I recognize this module as an interesting insight into a possible evolution of computers. I do understand that it describes methods that, if implemented in hardware with the appropriate technics, would:
1. be a great step forward (precisely for the parallel computing Damian underlines it would allow);
2. imply that we consider the writing of algorithms differently from what we do now with our 'sequential' machines.

I live in a real world, work with a real PC, and have seen real people using this module. Its documentation does not say "this is a joke", and it is really available on CPAN.

If it was intended only as a joke, I had no way to know it, as its documentation doesn't say so. Moreover, for the reasons stated above, and for the fact that it provides a concise, expressive, elegant way of doing certain things (including computing minimums if you are not in a hurry) I do not think it should be considered <it>mainly</it> as a joke.

But I probably put too much focus on Q::S. I mainly intended it as an example to illustrate one of the possible shortcomings of <it>"concise, expressive, elegant"</it> ways of doing things: people misunderstanding how much calculus there is behind a simple, innocent, pretty expression.

Concerning the particular complexity of this prime number tester, I have to agree with you, Abigail. <it>It's just using different units than I am used to.</it> The problem is that the units are not specified. I did understand that Damian was expressing his complexity in terms of elementary quantic operations. But please admit that in everyday programming, what interests most of us is complexity in terms of time (or space, sometimes). This O(1) is pure prospective and does not mean much for the pragmatic programmer of today.

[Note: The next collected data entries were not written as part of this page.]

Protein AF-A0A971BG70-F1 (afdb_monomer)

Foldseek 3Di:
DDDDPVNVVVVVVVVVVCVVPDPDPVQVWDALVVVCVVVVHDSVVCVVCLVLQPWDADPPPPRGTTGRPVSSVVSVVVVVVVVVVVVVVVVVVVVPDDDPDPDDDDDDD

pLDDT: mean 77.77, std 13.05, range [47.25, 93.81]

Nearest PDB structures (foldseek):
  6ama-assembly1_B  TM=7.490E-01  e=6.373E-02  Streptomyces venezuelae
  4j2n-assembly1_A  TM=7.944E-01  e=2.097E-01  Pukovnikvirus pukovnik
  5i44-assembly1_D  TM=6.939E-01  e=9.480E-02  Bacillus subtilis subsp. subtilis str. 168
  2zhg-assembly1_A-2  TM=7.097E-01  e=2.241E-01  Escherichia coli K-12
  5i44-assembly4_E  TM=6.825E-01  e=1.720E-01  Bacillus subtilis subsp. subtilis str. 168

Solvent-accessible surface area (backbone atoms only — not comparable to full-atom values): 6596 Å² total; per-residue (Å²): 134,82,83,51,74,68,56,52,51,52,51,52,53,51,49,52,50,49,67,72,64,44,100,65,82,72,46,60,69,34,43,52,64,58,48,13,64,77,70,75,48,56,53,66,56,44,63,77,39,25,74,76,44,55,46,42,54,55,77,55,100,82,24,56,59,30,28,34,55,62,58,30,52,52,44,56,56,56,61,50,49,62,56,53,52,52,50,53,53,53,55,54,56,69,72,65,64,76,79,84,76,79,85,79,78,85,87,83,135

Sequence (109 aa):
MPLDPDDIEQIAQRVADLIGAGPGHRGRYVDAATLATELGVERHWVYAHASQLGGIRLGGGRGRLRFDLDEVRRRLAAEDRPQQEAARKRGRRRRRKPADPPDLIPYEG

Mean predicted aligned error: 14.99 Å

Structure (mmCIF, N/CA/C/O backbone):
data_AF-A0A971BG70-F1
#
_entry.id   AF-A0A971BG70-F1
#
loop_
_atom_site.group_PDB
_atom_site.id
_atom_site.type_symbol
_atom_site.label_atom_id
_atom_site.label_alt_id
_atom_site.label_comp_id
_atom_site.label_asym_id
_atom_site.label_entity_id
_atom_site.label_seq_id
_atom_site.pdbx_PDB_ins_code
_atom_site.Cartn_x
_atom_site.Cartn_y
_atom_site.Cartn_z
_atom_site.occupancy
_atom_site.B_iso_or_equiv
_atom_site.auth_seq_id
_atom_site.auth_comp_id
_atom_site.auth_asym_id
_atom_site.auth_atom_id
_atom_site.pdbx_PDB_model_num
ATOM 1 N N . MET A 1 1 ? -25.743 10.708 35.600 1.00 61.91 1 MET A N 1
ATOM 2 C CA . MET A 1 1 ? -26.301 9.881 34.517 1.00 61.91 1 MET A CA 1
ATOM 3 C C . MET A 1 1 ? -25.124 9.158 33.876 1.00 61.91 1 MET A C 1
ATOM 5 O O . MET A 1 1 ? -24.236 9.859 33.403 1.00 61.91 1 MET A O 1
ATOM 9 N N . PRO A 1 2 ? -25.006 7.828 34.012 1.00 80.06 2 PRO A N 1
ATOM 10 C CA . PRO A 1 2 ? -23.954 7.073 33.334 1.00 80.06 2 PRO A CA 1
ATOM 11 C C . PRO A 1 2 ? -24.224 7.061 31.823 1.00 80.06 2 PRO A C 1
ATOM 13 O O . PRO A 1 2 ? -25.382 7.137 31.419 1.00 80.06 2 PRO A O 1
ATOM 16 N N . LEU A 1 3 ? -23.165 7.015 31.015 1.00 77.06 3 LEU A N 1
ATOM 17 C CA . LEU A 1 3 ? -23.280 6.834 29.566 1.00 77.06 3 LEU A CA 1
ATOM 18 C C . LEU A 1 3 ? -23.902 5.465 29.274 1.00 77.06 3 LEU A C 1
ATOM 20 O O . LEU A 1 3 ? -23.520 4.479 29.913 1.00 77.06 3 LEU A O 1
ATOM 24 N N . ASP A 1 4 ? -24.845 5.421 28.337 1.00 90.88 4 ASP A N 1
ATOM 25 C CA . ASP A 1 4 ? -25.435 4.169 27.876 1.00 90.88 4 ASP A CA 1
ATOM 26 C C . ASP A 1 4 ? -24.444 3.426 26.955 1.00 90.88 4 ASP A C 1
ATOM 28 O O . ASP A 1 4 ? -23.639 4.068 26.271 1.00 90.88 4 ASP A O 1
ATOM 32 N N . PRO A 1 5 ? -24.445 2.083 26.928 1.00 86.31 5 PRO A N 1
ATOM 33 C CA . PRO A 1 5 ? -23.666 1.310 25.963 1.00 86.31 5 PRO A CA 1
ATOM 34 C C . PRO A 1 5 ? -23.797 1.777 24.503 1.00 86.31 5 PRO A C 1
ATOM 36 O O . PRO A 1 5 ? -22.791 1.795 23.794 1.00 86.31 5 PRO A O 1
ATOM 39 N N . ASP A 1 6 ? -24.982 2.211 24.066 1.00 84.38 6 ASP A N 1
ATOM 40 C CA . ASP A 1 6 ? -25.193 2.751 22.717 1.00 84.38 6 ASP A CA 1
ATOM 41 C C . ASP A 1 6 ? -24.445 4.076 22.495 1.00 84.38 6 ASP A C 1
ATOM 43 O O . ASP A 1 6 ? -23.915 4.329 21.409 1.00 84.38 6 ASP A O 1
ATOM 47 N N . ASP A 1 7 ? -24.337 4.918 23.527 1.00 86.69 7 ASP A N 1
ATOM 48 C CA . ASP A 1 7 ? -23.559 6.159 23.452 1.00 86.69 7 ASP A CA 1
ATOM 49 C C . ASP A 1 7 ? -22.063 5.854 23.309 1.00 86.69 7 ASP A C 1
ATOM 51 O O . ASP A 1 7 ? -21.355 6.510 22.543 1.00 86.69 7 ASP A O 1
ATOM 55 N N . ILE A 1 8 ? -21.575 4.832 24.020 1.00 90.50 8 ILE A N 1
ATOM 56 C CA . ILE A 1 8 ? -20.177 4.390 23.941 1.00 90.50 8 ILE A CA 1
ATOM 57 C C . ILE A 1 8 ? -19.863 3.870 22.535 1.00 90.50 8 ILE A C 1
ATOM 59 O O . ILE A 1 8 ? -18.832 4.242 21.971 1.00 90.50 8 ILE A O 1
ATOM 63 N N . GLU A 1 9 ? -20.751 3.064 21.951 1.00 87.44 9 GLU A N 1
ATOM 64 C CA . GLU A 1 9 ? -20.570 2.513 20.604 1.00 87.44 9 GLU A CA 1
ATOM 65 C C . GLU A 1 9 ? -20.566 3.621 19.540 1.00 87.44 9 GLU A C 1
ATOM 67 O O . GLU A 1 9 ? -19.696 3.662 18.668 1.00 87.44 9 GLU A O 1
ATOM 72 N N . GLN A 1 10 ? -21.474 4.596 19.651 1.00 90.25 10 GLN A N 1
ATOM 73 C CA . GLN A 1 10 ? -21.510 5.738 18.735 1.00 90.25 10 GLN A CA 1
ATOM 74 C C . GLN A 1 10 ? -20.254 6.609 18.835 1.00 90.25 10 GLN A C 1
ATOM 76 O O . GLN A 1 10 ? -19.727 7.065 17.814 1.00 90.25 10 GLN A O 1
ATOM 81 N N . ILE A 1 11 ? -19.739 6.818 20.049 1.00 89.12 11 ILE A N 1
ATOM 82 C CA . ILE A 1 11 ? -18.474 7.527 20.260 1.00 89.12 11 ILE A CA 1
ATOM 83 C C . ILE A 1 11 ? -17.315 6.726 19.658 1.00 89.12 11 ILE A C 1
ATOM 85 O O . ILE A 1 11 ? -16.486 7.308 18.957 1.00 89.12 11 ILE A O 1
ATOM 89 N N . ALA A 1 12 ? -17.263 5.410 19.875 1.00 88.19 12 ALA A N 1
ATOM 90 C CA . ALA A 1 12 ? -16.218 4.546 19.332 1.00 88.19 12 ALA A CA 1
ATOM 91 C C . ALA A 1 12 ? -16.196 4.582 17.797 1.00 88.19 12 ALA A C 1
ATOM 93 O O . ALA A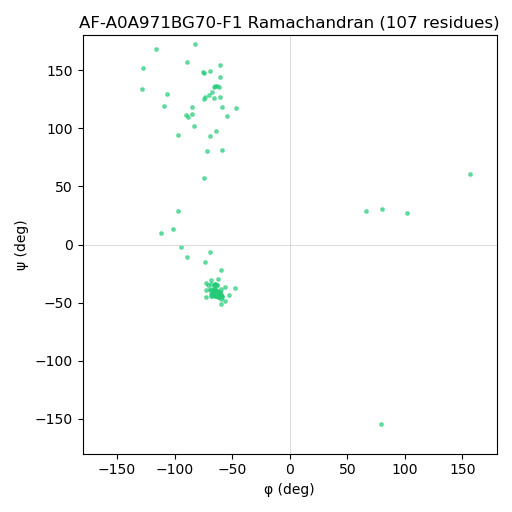 1 12 ? -15.139 4.820 17.204 1.00 88.19 12 ALA A O 1
ATOM 94 N N . GLN A 1 13 ? -17.361 4.453 17.156 1.00 84.19 13 GLN A N 1
ATOM 95 C CA . GLN A 1 13 ? -17.492 4.542 15.703 1.00 84.19 13 GLN A CA 1
ATOM 96 C C . GLN A 1 13 ? -17.059 5.919 15.189 1.00 84.19 13 GLN A C 1
ATOM 98 O O . GLN A 1 13 ? -16.278 6.019 14.242 1.00 84.19 13 GLN A O 1
ATOM 103 N N . ARG A 1 14 ? -17.490 6.998 15.854 1.00 87.56 14 ARG A N 1
ATOM 104 C CA . ARG A 1 14 ? -17.124 8.359 15.451 1.00 87.56 14 ARG A CA 1
ATOM 105 C C . ARG A 1 14 ? -15.627 8.622 15.590 1.00 87.56 14 ARG A C 1
ATOM 107 O O . ARG A 1 14 ? -15.047 9.296 14.742 1.00 87.56 14 ARG A O 1
ATOM 114 N N . VAL A 1 15 ? -14.995 8.102 16.638 1.00 83.69 15 VAL A N 1
ATOM 115 C CA . VAL A 1 15 ? -13.545 8.196 16.841 1.00 83.69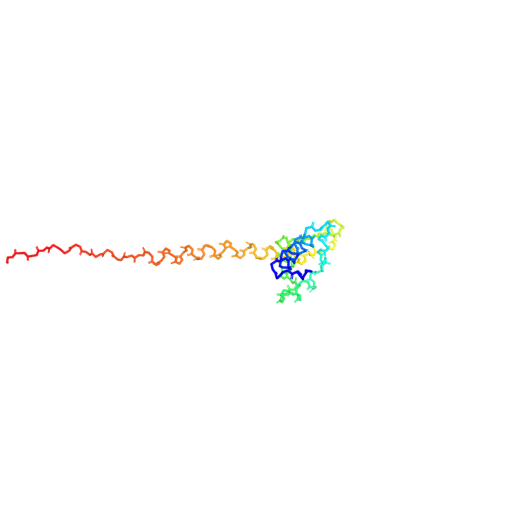 15 VAL A CA 1
ATOM 116 C C . VAL A 1 15 ? -12.798 7.397 15.774 1.00 83.69 15 VAL A C 1
ATOM 118 O O . VAL A 1 15 ? -11.840 7.920 15.207 1.00 83.69 15 VAL A O 1
ATOM 121 N N . ALA A 1 16 ? -13.247 6.183 15.449 1.00 76.31 16 ALA A N 1
ATOM 122 C CA . ALA A 1 16 ? -12.661 5.377 14.379 1.00 76.31 16 ALA A CA 1
ATOM 123 C C . ALA A 1 16 ? -12.738 6.095 13.020 1.00 76.31 16 ALA A C 1
ATOM 125 O O . ALA A 1 16 ? -11.732 6.179 12.313 1.00 76.31 16 ALA A O 1
ATOM 126 N N . ASP A 1 17 ? -13.888 6.694 12.701 1.00 72.31 17 ASP A N 1
ATOM 127 C CA . ASP A 1 17 ? -14.080 7.478 11.480 1.00 72.31 17 ASP A CA 1
ATOM 128 C C . ASP A 1 17 ? -13.168 8.712 11.445 1.00 72.31 17 ASP A C 1
ATOM 130 O O . ASP A 1 17 ? -12.568 9.011 10.416 1.00 72.31 17 ASP A O 1
ATOM 134 N N . LEU A 1 18 ? -13.020 9.426 12.567 1.00 76.50 18 LEU A N 1
ATOM 135 C CA . LEU A 1 18 ? -12.168 10.617 12.661 1.00 76.50 18 LEU A CA 1
ATOM 136 C C . LEU A 1 18 ? -10.675 10.283 12.567 1.00 76.50 18 LEU A C 1
ATOM 138 O O . LEU A 1 18 ? -9.925 11.013 11.918 1.00 76.50 18 LEU A O 1
ATOM 142 N N . ILE A 1 19 ? -10.242 9.176 13.176 1.00 70.19 19 ILE A N 1
ATOM 143 C CA . ILE A 1 19 ? -8.870 8.670 13.045 1.00 70.19 19 ILE A CA 1
ATOM 144 C C . ILE A 1 19 ? -8.616 8.214 11.601 1.00 70.19 19 ILE A C 1
ATOM 146 O O . ILE A 1 19 ? -7.557 8.508 11.048 1.00 70.19 19 ILE A O 1
ATOM 150 N N . GLY A 1 20 ? -9.594 7.560 10.965 1.00 59.59 20 GLY A N 1
ATOM 151 C CA . GLY A 1 20 ? -9.522 7.159 9.559 1.00 59.59 20 GLY A CA 1
ATOM 152 C C . GLY A 1 20 ? -9.553 8.330 8.568 1.00 59.59 20 GLY A C 1
ATOM 153 O O . GLY A 1 20 ? -8.943 8.240 7.504 1.00 59.59 20 GLY A O 1
ATOM 154 N N . ALA A 1 21 ? -10.226 9.434 8.912 1.00 54.47 21 ALA A N 1
ATOM 155 C CA . ALA A 1 21 ? -10.415 10.612 8.060 1.00 54.47 21 ALA A CA 1
ATOM 156 C C . ALA A 1 21 ? -9.374 11.731 8.268 1.00 54.47 21 ALA A C 1
ATOM 158 O O . ALA A 1 21 ? -9.431 12.757 7.585 1.00 54.47 21 ALA A O 1
ATOM 159 N N . GLY A 1 22 ? -8.436 11.576 9.208 1.00 48.31 22 GLY A N 1
ATOM 160 C CA . GLY A 1 22 ? -7.440 12.602 9.520 1.00 48.31 22 GLY A CA 1
ATOM 161 C C . GLY A 1 22 ? -6.533 12.965 8.325 1.00 48.31 22 GLY A C 1
ATOM 162 O O . GLY A 1 22 ? -6.145 12.080 7.555 1.00 48.31 22 GLY A O 1
ATOM 163 N N . PRO A 1 23 ? -6.130 14.248 8.166 1.00 47.25 23 PRO A N 1
ATOM 164 C CA . PRO A 1 23 ? -5.193 14.700 7.135 1.00 47.25 23 PRO A CA 1
ATOM 165 C C . PRO A 1 23 ? -3.785 14.206 7.471 1.00 47.25 23 PRO A C 1
AT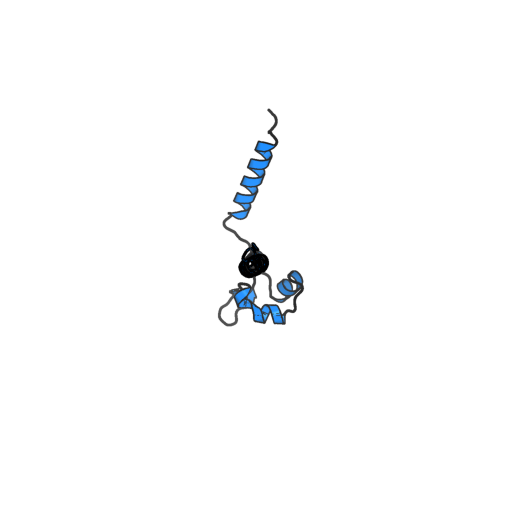OM 167 O O . PRO A 1 23 ? -2.961 14.890 8.075 1.00 47.25 23 PRO A O 1
ATOM 170 N N . GLY A 1 24 ? -3.539 12.948 7.143 1.00 49.00 24 GLY A N 1
ATOM 171 C CA . GLY A 1 24 ? -2.337 12.256 7.553 1.00 49.00 24 GLY A CA 1
ATOM 172 C C . GLY A 1 24 ? -2.568 10.764 7.558 1.00 49.00 24 GLY A C 1
ATOM 173 O O . GLY A 1 24 ? -2.380 10.121 8.586 1.00 49.00 24 GLY A O 1
ATOM 174 N N . HIS A 1 25 ? -2.892 10.209 6.390 1.00 50.66 25 HIS A N 1
ATOM 175 C CA . HIS A 1 25 ? -2.479 8.852 6.068 1.00 50.66 25 HIS A CA 1
ATOM 176 C C . HIS A 1 25 ? -0.945 8.855 6.141 1.00 50.66 25 HIS A C 1
ATOM 178 O O . HIS A 1 25 ? -0.243 9.047 5.150 1.00 50.66 25 HIS A O 1
ATOM 184 N N . ARG A 1 26 ? -0.395 8.748 7.357 1.00 53.38 26 ARG A N 1
ATOM 185 C CA . ARG A 1 26 ? 1.014 8.443 7.586 1.00 53.38 26 ARG A CA 1
ATOM 186 C C . ARG A 1 26 ? 1.179 6.965 7.271 1.00 53.38 26 ARG A C 1
ATOM 188 O O . ARG A 1 26 ? 1.581 6.190 8.134 1.00 53.38 26 ARG A O 1
ATOM 195 N N . GLY A 1 27 ? 0.811 6.589 6.048 1.00 56.91 27 GLY A N 1
ATOM 196 C CA . GLY A 1 27 ? 1.121 5.304 5.482 1.00 56.91 27 GLY A CA 1
ATOM 197 C C . GLY A 1 27 ? 2.583 5.066 5.766 1.00 56.91 27 GLY A C 1
ATOM 198 O O . GLY A 1 27 ? 3.444 5.891 5.435 1.00 56.91 27 GLY A O 1
ATOM 199 N N . ARG A 1 28 ? 2.859 4.022 6.541 1.00 73.19 28 ARG A N 1
ATOM 200 C CA . ARG A 1 28 ? 4.220 3.696 6.932 1.00 73.19 28 ARG A CA 1
ATOM 201 C C . ARG A 1 28 ? 4.938 3.343 5.637 1.00 73.19 28 ARG A C 1
ATOM 203 O O . ARG A 1 28 ? 4.781 2.237 5.136 1.00 73.19 28 ARG A O 1
ATOM 210 N N . TYR A 1 29 ? 5.663 4.313 5.078 1.00 83.25 29 TYR A N 1
ATOM 211 C CA . TYR A 1 29 ? 6.375 4.146 3.820 1.00 83.25 29 TYR A CA 1
ATOM 212 C C . TYR A 1 29 ? 7.535 3.183 4.020 1.00 83.25 29 TYR A C 1
ATOM 214 O O . TYR A 1 29 ? 8.641 3.581 4.405 1.00 83.25 29 TYR A O 1
ATOM 222 N N . VAL A 1 30 ? 7.277 1.914 3.747 1.00 89.00 30 VAL A N 1
ATOM 223 C CA . VAL A 1 30 ? 8.247 0.835 3.862 1.00 89.00 30 VAL A CA 1
ATOM 224 C C . VAL A 1 30 ? 9.015 0.654 2.556 1.00 89.00 30 VAL A C 1
ATOM 226 O O . VAL A 1 30 ? 8.580 1.075 1.481 1.00 89.00 30 VAL A O 1
ATOM 229 N N . ASP A 1 31 ? 10.203 0.069 2.652 1.00 89.88 31 ASP A N 1
ATOM 230 C CA . ASP A 1 31 ? 10.952 -0.375 1.481 1.00 89.88 31 ASP A CA 1
ATOM 231 C C . ASP A 1 31 ? 10.476 -1.756 1.000 1.00 89.88 31 ASP A C 1
ATOM 233 O O . ASP A 1 31 ? 9.664 -2.426 1.640 1.00 89.88 31 ASP A O 1
ATOM 237 N N . ALA A 1 32 ? 10.993 -2.191 -0.151 1.00 89.50 32 ALA A N 1
ATOM 238 C CA . ALA A 1 32 ? 10.637 -3.480 -0.740 1.00 89.50 32 ALA A CA 1
ATOM 239 C C . ALA A 1 32 ? 11.021 -4.680 0.143 1.00 89.50 32 ALA A C 1
ATOM 241 O O . ALA A 1 32 ? 10.371 -5.718 0.073 1.00 89.50 32 ALA A O 1
ATOM 242 N N . ALA A 1 33 ? 12.082 -4.563 0.950 1.00 88.62 33 ALA A N 1
ATOM 243 C CA . ALA A 1 33 ? 12.540 -5.652 1.809 1.00 88.62 33 ALA A CA 1
ATOM 244 C C . ALA A 1 33 ? 11.589 -5.856 2.988 1.00 88.62 33 ALA A C 1
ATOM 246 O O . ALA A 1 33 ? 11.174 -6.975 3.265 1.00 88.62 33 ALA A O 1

For your specific example of the point and the line, I agree too: I need, basically, 2 multiplications, one substraction, and one comparison. So it runs in constant time on everyday PCs (no matter how long the line is :).
Still, I can say it is an operation in O(n) (time) if I consider my little brain as the target platform (the larger the number, the longer it takes me to compute multiplications). But if I say so, I will definitely not forget to specify the unit (time) and the platform (you servant), for they are not what people are accustomed to.

(Maybe I should try and be more concise myself.) BTW, you seem to like polemics, Abigail, and I like that too :).

Sometimes, and this is on a case by case basis, simplication, abstraction, or any other way to reduce code may be simplier to maintain, document, and explain to others than code that might run faster but is overall a bit harder to read.

For example, given hypothetical:

my @d = 2 * all( @values );  # Method 1, assume 'use Q::S'
my @d = map { 2*$_ } @values; # Method 2
[download]

(and include method 3, which would be the functional/Haskill approach to this problem, which I know you can write, but I have no idea how to write it myself :-).

Method 2 is the fastest of all these, but to those not versed in perl, it may be harder to describe than method 1, which 'reads' like what it's supposed to do. Depending on the situation I was in when coding this, I might purposely using the Q::S method if only to convey meaning moreso than method 2; that situation would most likely be limited to scientific groups with understanding of computing but no strong computer language skills. On the other hand, if I was with a web site design shop, I'd automatcially advocate the use of method 2, which is straight forward from (what we hope to expect) the viewpoint of experienced computer programmers.

---

Dr. Michael K. Neylon - mneylon-pm@masemware.com || "You've left the lens cap of your mind on again, Pinky" - The Brain

Note that all big-Oh run time complexities are in numbers of elementary operations.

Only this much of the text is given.